他靜靜地躺在病床上:瘦弱得突出了骨架,臉色蒼白,映襯著銀色的毛發。他很難再有力氣講話,但仍舊用力嘟囔了幾句,母親和二姨無論貼著他多近,都聽不清他在講什么。
“喊一喊你姥爺的名字,捏一捏他的手”,母親眼睛含著淚告訴我,仿佛這樣可以阻止死神帶走他。
我試著叫了一生“姥爺”,但他已經無法回應了。
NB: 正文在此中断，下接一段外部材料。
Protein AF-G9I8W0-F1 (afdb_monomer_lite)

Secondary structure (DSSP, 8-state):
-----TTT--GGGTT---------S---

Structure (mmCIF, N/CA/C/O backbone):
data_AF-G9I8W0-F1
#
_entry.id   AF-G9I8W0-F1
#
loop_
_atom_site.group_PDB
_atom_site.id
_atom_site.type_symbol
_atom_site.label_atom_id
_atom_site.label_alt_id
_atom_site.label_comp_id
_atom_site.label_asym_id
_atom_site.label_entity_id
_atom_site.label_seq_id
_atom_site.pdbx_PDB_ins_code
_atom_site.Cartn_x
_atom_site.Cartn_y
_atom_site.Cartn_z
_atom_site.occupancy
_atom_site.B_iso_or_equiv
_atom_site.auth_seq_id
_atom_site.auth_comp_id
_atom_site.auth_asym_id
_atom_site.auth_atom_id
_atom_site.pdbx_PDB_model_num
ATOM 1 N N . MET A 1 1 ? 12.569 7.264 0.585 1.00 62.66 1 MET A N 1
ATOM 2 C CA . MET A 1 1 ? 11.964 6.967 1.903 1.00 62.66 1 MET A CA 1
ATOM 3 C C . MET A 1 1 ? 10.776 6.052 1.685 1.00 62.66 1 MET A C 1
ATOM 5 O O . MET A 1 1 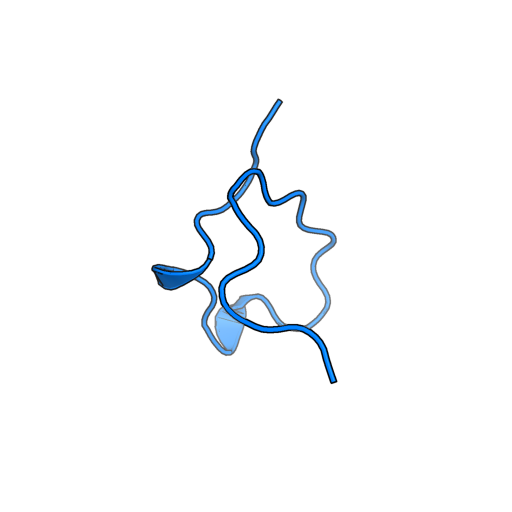? 9.993 6.320 0.784 1.00 62.66 1 MET A O 1
ATOM 9 N N . ARG A 1 2 ? 10.679 4.968 2.454 1.00 72.69 2 ARG A N 1
ATOM 10 C CA . ARG A 1 2 ? 9.625 3.954 2.344 1.00 72.69 2 ARG A CA 1
ATOM 11 C C . ARG A 1 2 ? 8.783 4.027 3.611 1.00 72.69 2 ARG A C 1
ATOM 13 O O . ARG A 1 2 ? 9.376 3.952 4.683 1.00 72.69 2 ARG A O 1
ATOM 20 N N . THR A 1 3 ? 7.470 4.214 3.501 1.00 76.81 3 THR A N 1
ATOM 21 C CA . THR A 1 3 ? 6.614 4.371 4.689 1.00 76.81 3 THR A CA 1
ATOM 22 C C . THR A 1 3 ? 6.023 3.047 5.145 1.00 76.81 3 THR A C 1
ATOM 24 O O . THR A 1 3 ? 6.084 2.764 6.327 1.00 76.81 3 THR A O 1
ATOM 27 N N . GLU A 1 4 ? 5.579 2.183 4.228 1.00 83.12 4 GLU A N 1
ATOM 28 C CA . GLU A 1 4 ? 4.917 0.920 4.588 1.00 83.12 4 GLU A CA 1
ATOM 29 C C . GLU A 1 4 ? 5.412 -0.275 3.757 1.00 83.12 4 GLU A C 1
ATOM 31 O O . GLU A 1 4 ? 5.944 -0.130 2.650 1.00 83.12 4 GLU A O 1
ATOM 36 N N . TYR A 1 5 ? 5.272 -1.492 4.297 1.00 84.62 5 TYR A N 1
ATOM 37 C CA . TYR A 1 5 ? 5.485 -2.734 3.541 1.00 84.62 5 TYR A CA 1
ATOM 38 C C . TYR A 1 5 ? 4.190 -3.152 2.836 1.00 84.62 5 TYR A C 1
ATOM 40 O O . TYR A 1 5 ? 3.122 -3.139 3.441 1.00 84.62 5 TYR A O 1
ATOM 48 N N . CYS A 1 6 ? 4.289 -3.645 1.593 1.00 82.88 6 CYS A N 1
ATOM 49 C CA . CYS A 1 6 ? 3.125 -4.151 0.853 1.00 82.88 6 CYS A CA 1
ATOM 50 C C . CYS A 1 6 ? 2.342 -5.225 1.636 1.00 82.88 6 CYS A C 1
ATOM 52 O O . CYS A 1 6 ? 1.124 -5.280 1.539 1.00 82.88 6 CYS A O 1
ATOM 54 N N . GLY A 1 7 ? 3.029 -6.054 2.436 1.00 84.94 7 GLY A N 1
ATOM 55 C CA . GLY A 1 7 ? 2.406 -7.096 3.264 1.00 84.94 7 GLY A CA 1
ATOM 56 C C . GLY A 1 7 ? 1.842 -6.622 4.610 1.00 84.94 7 GLY A C 1
ATOM 57 O O . GLY A 1 7 ? 1.202 -7.406 5.302 1.00 84.94 7 GLY A O 1
ATOM 58 N N . GLN A 1 8 ? 2.081 -5.367 5.000 1.00 85.31 8 GLN A N 1
ATOM 59 C CA . GLN A 1 8 ? 1.577 -4.789 6.252 1.00 85.31 8 GLN A CA 1
ATOM 60 C C . GLN A 1 8 ? 0.374 -3.862 6.039 1.00 85.31 8 GLN A C 1
ATOM 62 O O . GLN A 1 8 ? -0.269 -3.467 7.012 1.00 85.31 8 GLN A O 1
ATOM 67 N N . LEU A 1 9 ? 0.009 -3.584 4.783 1.00 88.00 9 LEU A N 1
ATOM 68 C CA . LEU A 1 9 ? -1.187 -2.819 4.458 1.00 88.00 9 LEU A CA 1
ATOM 69 C C . LEU A 1 9 ? -2.449 -3.564 4.896 1.00 88.00 9 LEU A C 1
ATOM 71 O O . LEU A 1 9 ? -2.830 -4.603 4.362 1.00 88.00 9 LEU A O 1
ATOM 75 N N . ARG A 1 10 ? -3.094 -2.987 5.905 1.00 89.00 10 ARG A N 1
ATOM 76 C CA . ARG A 1 10 ? -4.367 -3.425 6.493 1.00 89.00 10 ARG A CA 1
ATOM 77 C C . ARG A 1 10 ? -5.451 -2.373 6.282 1.00 89.00 10 ARG A C 1
ATOM 79 O O . ARG A 1 10 ? -5.142 -1.224 5.981 1.00 89.00 10 ARG A O 1
ATOM 86 N N . GLN A 1 11 ? -6.705 -2.745 6.541 1.00 87.31 11 GLN A N 1
ATOM 87 C CA . GLN A 1 11 ? -7.866 -1.842 6.474 1.00 87.31 11 GLN A CA 1
ATOM 88 C C . GLN A 1 11 ? -7.727 -0.583 7.352 1.00 87.31 11 GLN A C 1
ATOM 90 O O . GLN A 1 11 ? -8.302 0.449 7.032 1.00 87.31 11 GLN A O 1
ATOM 95 N N . SER A 1 12 ? -6.914 -0.628 8.410 1.00 87.19 12 SER A N 1
ATOM 96 C CA . SER A 1 12 ? -6.580 0.539 9.239 1.00 87.19 12 SER A CA 1
ATOM 97 C C . SER A 1 12 ? -5.835 1.653 8.490 1.00 87.19 12 SER A C 1
ATOM 99 O O . SER A 1 12 ? -5.803 2.781 8.968 1.00 87.19 12 SER A O 1
ATOM 101 N N . HIS A 1 13 ? -5.236 1.354 7.335 1.00 85.88 13 HIS A N 1
ATOM 102 C CA . HIS A 1 13 ? -4.490 2.316 6.514 1.00 85.88 13 HIS A CA 1
ATOM 103 C C . HIS A 1 13 ? -5.339 2.909 5.381 1.00 85.88 13 HIS A C 1
ATOM 105 O O . HIS A 1 13 ? -4.829 3.653 4.543 1.00 85.88 13 HIS A O 1
ATOM 111 N N . VAL A 1 14 ? -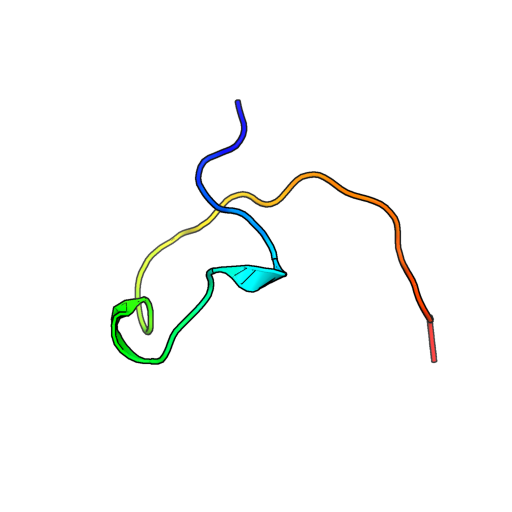6.635 2.58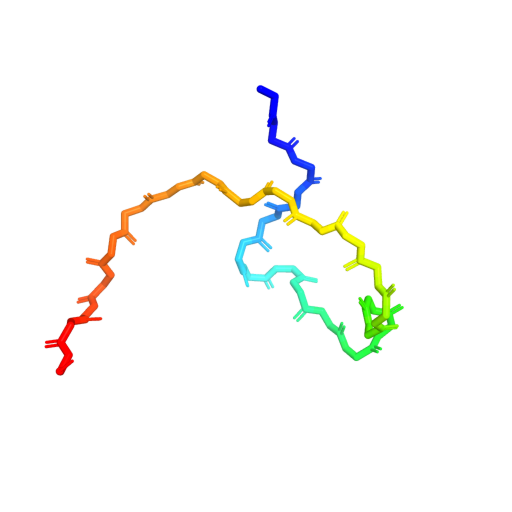1 5.324 1.00 87.31 14 VAL A N 1
ATOM 112 C CA . VAL A 1 14 ? -7.555 3.154 4.337 1.00 87.31 14 VAL A CA 1
ATOM 113 C C . VAL A 1 14 ? -7.644 4.667 4.559 1.00 87.31 14 VAL A C 1
ATOM 115 O O . VAL A 1 14 ? -7.941 5.124 5.658 1.00 87.31 14 VAL A O 1
ATOM 118 N N . GLY A 1 15 ? -7.362 5.441 3.508 1.00 89.69 15 GLY A N 1
ATOM 119 C CA . GLY A 1 15 ? -7.347 6.909 3.544 1.00 89.69 15 GLY A CA 1
ATOM 120 C C . GLY A 1 15 ? -5.983 7.541 3.847 1.00 89.69 15 GLY A C 1
ATOM 121 O O . GLY A 1 15 ? -5.863 8.760 3.765 1.00 89.69 15 GLY A O 1
ATOM 122 N N . GLN A 1 16 ? -4.946 6.753 4.149 1.00 87.75 16 GLN A N 1
ATOM 123 C CA . GLN A 1 16 ? -3.590 7.272 4.355 1.00 87.75 16 GLN A CA 1
ATOM 124 C C . GLN A 1 16 ? -2.767 7.253 3.062 1.00 87.75 16 GLN A C 1
ATOM 126 O O . GLN A 1 16 ? -2.828 6.305 2.276 1.00 87.75 16 GLN A O 1
ATOM 131 N N . GLN A 1 17 ? -1.954 8.292 2.851 1.00 87.69 17 GLN A N 1
ATOM 132 C CA . GLN A 1 17 ? -0.986 8.321 1.758 1.00 87.69 17 GLN A CA 1
ATOM 133 C C . GLN A 1 17 ? 0.245 7.498 2.149 1.00 87.69 17 GLN A C 1
ATOM 135 O O . GLN A 1 17 ? 1.018 7.882 3.025 1.00 87.69 17 GLN A O 1
ATOM 140 N N . VAL A 1 18 ? 0.425 6.356 1.487 1.00 87.00 18 VAL A N 1
ATOM 141 C CA . VAL A 1 18 ? 1.547 5.440 1.721 1.00 87.00 18 VAL A CA 1
ATOM 142 C C . VAL A 1 18 ? 2.453 5.369 0.494 1.00 87.00 18 VAL A C 1
ATOM 144 O O . VAL A 1 18 ? 1.997 5.396 -0.647 1.00 87.00 18 VAL A O 1
ATOM 147 N N . THR A 1 19 ? 3.751 5.236 0.740 1.00 89.38 19 THR A N 1
ATOM 148 C CA . THR A 1 19 ? 4.809 5.122 -0.258 1.00 89.38 19 THR A CA 1
ATOM 149 C C . THR A 1 19 ? 5.463 3.763 -0.077 1.00 89.38 19 THR A C 1
ATOM 151 O O . THR A 1 19 ? 6.209 3.526 0.880 1.00 89.38 19 THR A O 1
ATOM 154 N N . LEU A 1 20 ? 5.170 2.858 -1.005 1.00 87.44 20 LEU A N 1
ATOM 155 C CA . LEU A 1 20 ? 5.727 1.511 -1.040 1.00 87.44 20 LEU A CA 1
ATOM 156 C C . LEU A 1 20 ? 6.956 1.490 -1.952 1.00 87.44 20 LEU A C 1
ATOM 158 O O . LEU A 1 20 ? 6.994 2.159 -2.982 1.00 87.44 20 LEU A O 1
ATOM 162 N N . CYS A 1 21 ? 7.954 0.682 -1.604 1.00 89.12 21 CYS A N 1
ATOM 163 C CA . CYS A 1 21 ? 9.068 0.368 -2.499 1.00 89.12 21 CYS A CA 1
ATOM 164 C C . CYS A 1 21 ? 9.230 -1.151 -2.550 1.00 89.12 21 CYS A C 1
ATOM 166 O O . CYS A 1 21 ? 9.310 -1.800 -1.502 1.00 89.12 21 CYS A O 1
ATOM 168 N N . GLY A 1 22 ? 9.255 -1.707 -3.760 1.00 86.50 22 GLY A N 1
ATOM 169 C CA . GLY A 1 22 ? 9.352 -3.142 -4.004 1.00 86.50 22 GLY A CA 1
ATOM 170 C C . GLY A 1 22 ? 9.285 -3.469 -5.494 1.00 86.50 22 GLY A C 1
ATOM 171 O O . GLY A 1 22 ? 9.308 -2.574 -6.338 1.00 86.50 22 GLY A O 1
ATOM 172 N N . TRP A 1 23 ? 9.190 -4.758 -5.805 1.00 87.19 23 TRP A N 1
ATOM 173 C CA . TRP A 1 23 ? 9.137 -5.266 -7.175 1.00 87.19 23 TRP A CA 1
ATOM 174 C C . TRP A 1 23 ? 7.703 -5.593 -7.595 1.00 87.19 23 TRP A C 1
ATOM 176 O O . TRP A 1 23 ? 6.886 -6.042 -6.790 1.00 87.19 23 TRP A O 1
ATOM 186 N N . VAL A 1 24 ? 7.396 -5.380 -8.874 1.00 85.50 24 VAL A N 1
ATOM 187 C CA . VAL A 1 24 ? 6.087 -5.712 -9.449 1.00 85.50 24 VAL A CA 1
ATOM 188 C C . VAL A 1 24 ? 5.995 -7.226 -9.626 1.00 85.50 24 VAL A C 1
ATOM 190 O O . VAL A 1 24 ? 6.677 -7.794 -10.471 1.00 85.50 24 VAL A O 1
ATOM 193 N N . ASN A 1 25 ? 5.137 -7.878 -8.838 1.00 87.50 25 ASN A N 1
ATOM 194 C CA . ASN A 1 25 ? 4.953 -9.333 -8.894 1.00 87.50 25 ASN A CA 1
ATOM 195 C C . ASN A 1 25 ? 4.201 -9.783 -10.165 1.00 87.50 25 ASN A C 1
ATOM 197 O O . ASN A 1 25 ? 4.509 -10.8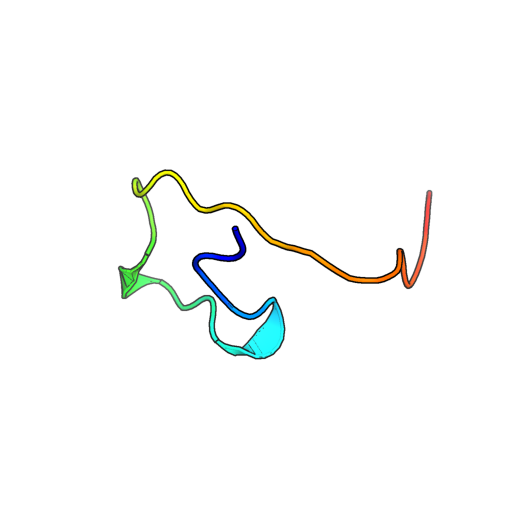07 -10.765 1.00 87.50 25 ASN A O 1
ATOM 201 N N . ARG A 1 26 ? 3.206 -9.008 -10.613 1.00 88.56 26 ARG A N 1
ATOM 202 C CA . ARG A 1 26 ? 2.456 -9.279 -11.846 1.00 88.56 26 ARG A CA 1
ATOM 20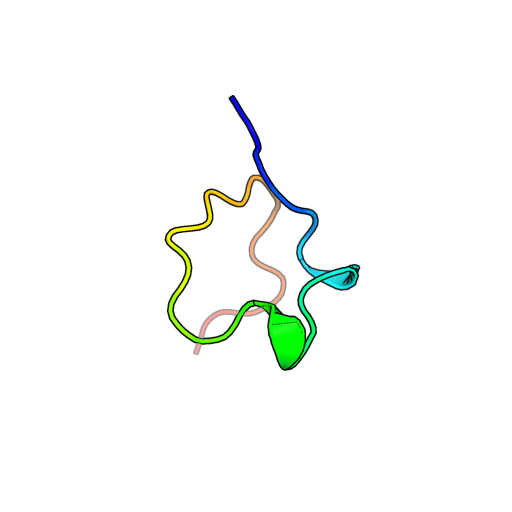3 C C . ARG A 1 26 ? 1.910 -7.974 -12.417 1.00 88.56 26 ARG A C 1
ATOM 205 O O . ARG A 1 26 ? 1.444 -7.125 -11.662 1.00 88.56 26 ARG A O 1
ATOM 212 N N . ARG A 1 27 ? 1.930 -7.847 -13.744 1.00 79.19 27 ARG A N 1
ATOM 213 C CA . ARG A 1 27 ? 1.294 -6.760 -14.497 1.00 79.19 27 ARG A CA 1
ATOM 214 C C . ARG A 1 27 ? 0.293 -7.380 -15.474 1.00 79.19 27 ARG A C 1
ATOM 216 O O . ARG A 1 27 ? 0.661 -8.302 -16.197 1.00 79.19 27 ARG A O 1
ATOM 223 N N . ARG A 1 28 ? -0.959 -6.934 -15.425 1.00 81.88 28 ARG A N 1
ATOM 224 C CA . ARG A 1 28 ? -2.000 -7.223 -16.420 1.00 81.88 28 ARG A CA 1
ATOM 225 C C . ARG A 1 28 ? -2.340 -5.935 -17.149 1.00 81.88 28 ARG A C 1
ATOM 227 O O . ARG A 1 28 ? -2.117 -4.866 -16.536 1.00 81.88 28 ARG A O 1
#

pLDDT: mean 84.72, std 5.72, range [62.66, 89.69]

Organism: Enterobacter cloacae (NCBI:txid550)

Radius of gyration: 10.26 Å; chains: 1; bounding box: 20×18×26 Å

Sequence (28 aa):
M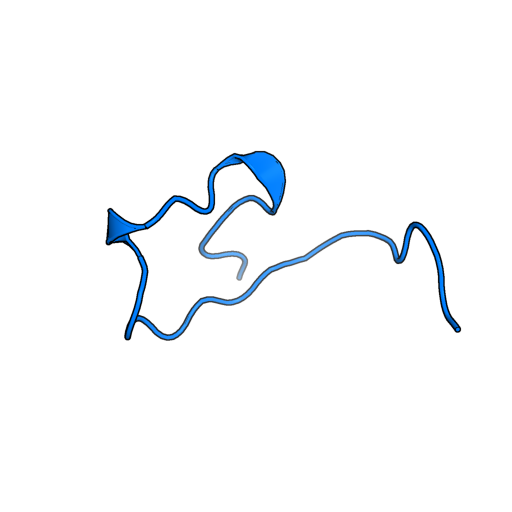RTEYCGQLRQSHVGQQVTLCGWVNRRR

Foldseek 3Di:
DFFDEPVPDDPVCVPPDGHHDDDDPDDD

InterPro domains:
  IPR012340 Nucleic acid-binding, OB-fold [G3DSA:2.40.50.140] (1-28)
  IPR012340 Nucleic acid-binding, OB-fold [SSF50249] (1-28)

我又碰了一下他的手,我的手不禁縮了了一下,因為我從來沒有碰過如此冰冷的手。
姥爺走了。
心電圖不再起起落落,取而代之的是一條長長的直線,沒有盡頭地向前延伸著。
不一會兒,醫生和護士拔掉了電源,直線戛然而止。
姥爺的嘴張著,我迷信地以為他有沒有說完的話。(后來我得知,這只是死亡的標志之一)
醫生示意家屬們可以和逝者告別。
我忘記了當時和姥爺說了什么,相比母親和家人的痛苦,我更多是感到恍惚和不知所措。
這是我第一次糾結于“走“的含義。中國人喜歡用”走“,來形容”死“。
姥爺走了,但這次的離去卻沒有歸途。他這次走,預示著一種恒久的離開,硬生生帶走了關于他的一切。
這種殘酷,一時間讓我無法接受。
我搜索著一切能想到的概念:科技,財富,時間, 情感,卻沒有一樣東西能讓他回來。
我們稔熟于心的知識和經驗,此刻無法以任何形式彌補生命逝去后所留下的空白。
直到今天,姥爺仿佛走了太久,那空白雖已不再刺眼,卻依然殘缺。
時不時,我試著用回憶填補那空白。
最清晰的記憶是有一次,姥爺讓我去他的菜地里面幫忙。雖然被他叫做菜地,其實就是很小的一塊花池,連表土都是他在其他地方運來的,整個菜地產量不高,每一個季節只能產出不到一筐的蔬菜和水果,所以被全家人玩笑地稱為超級綠色有機食品。那天太陽很大,姥爺用全副武裝,帶了他的遮陽帽和小鏟子。我在他旁邊,手拿著灑水瓶待命,他向我指一指哪些蔬菜和花需要澆水,我就往植物上面灑一些水。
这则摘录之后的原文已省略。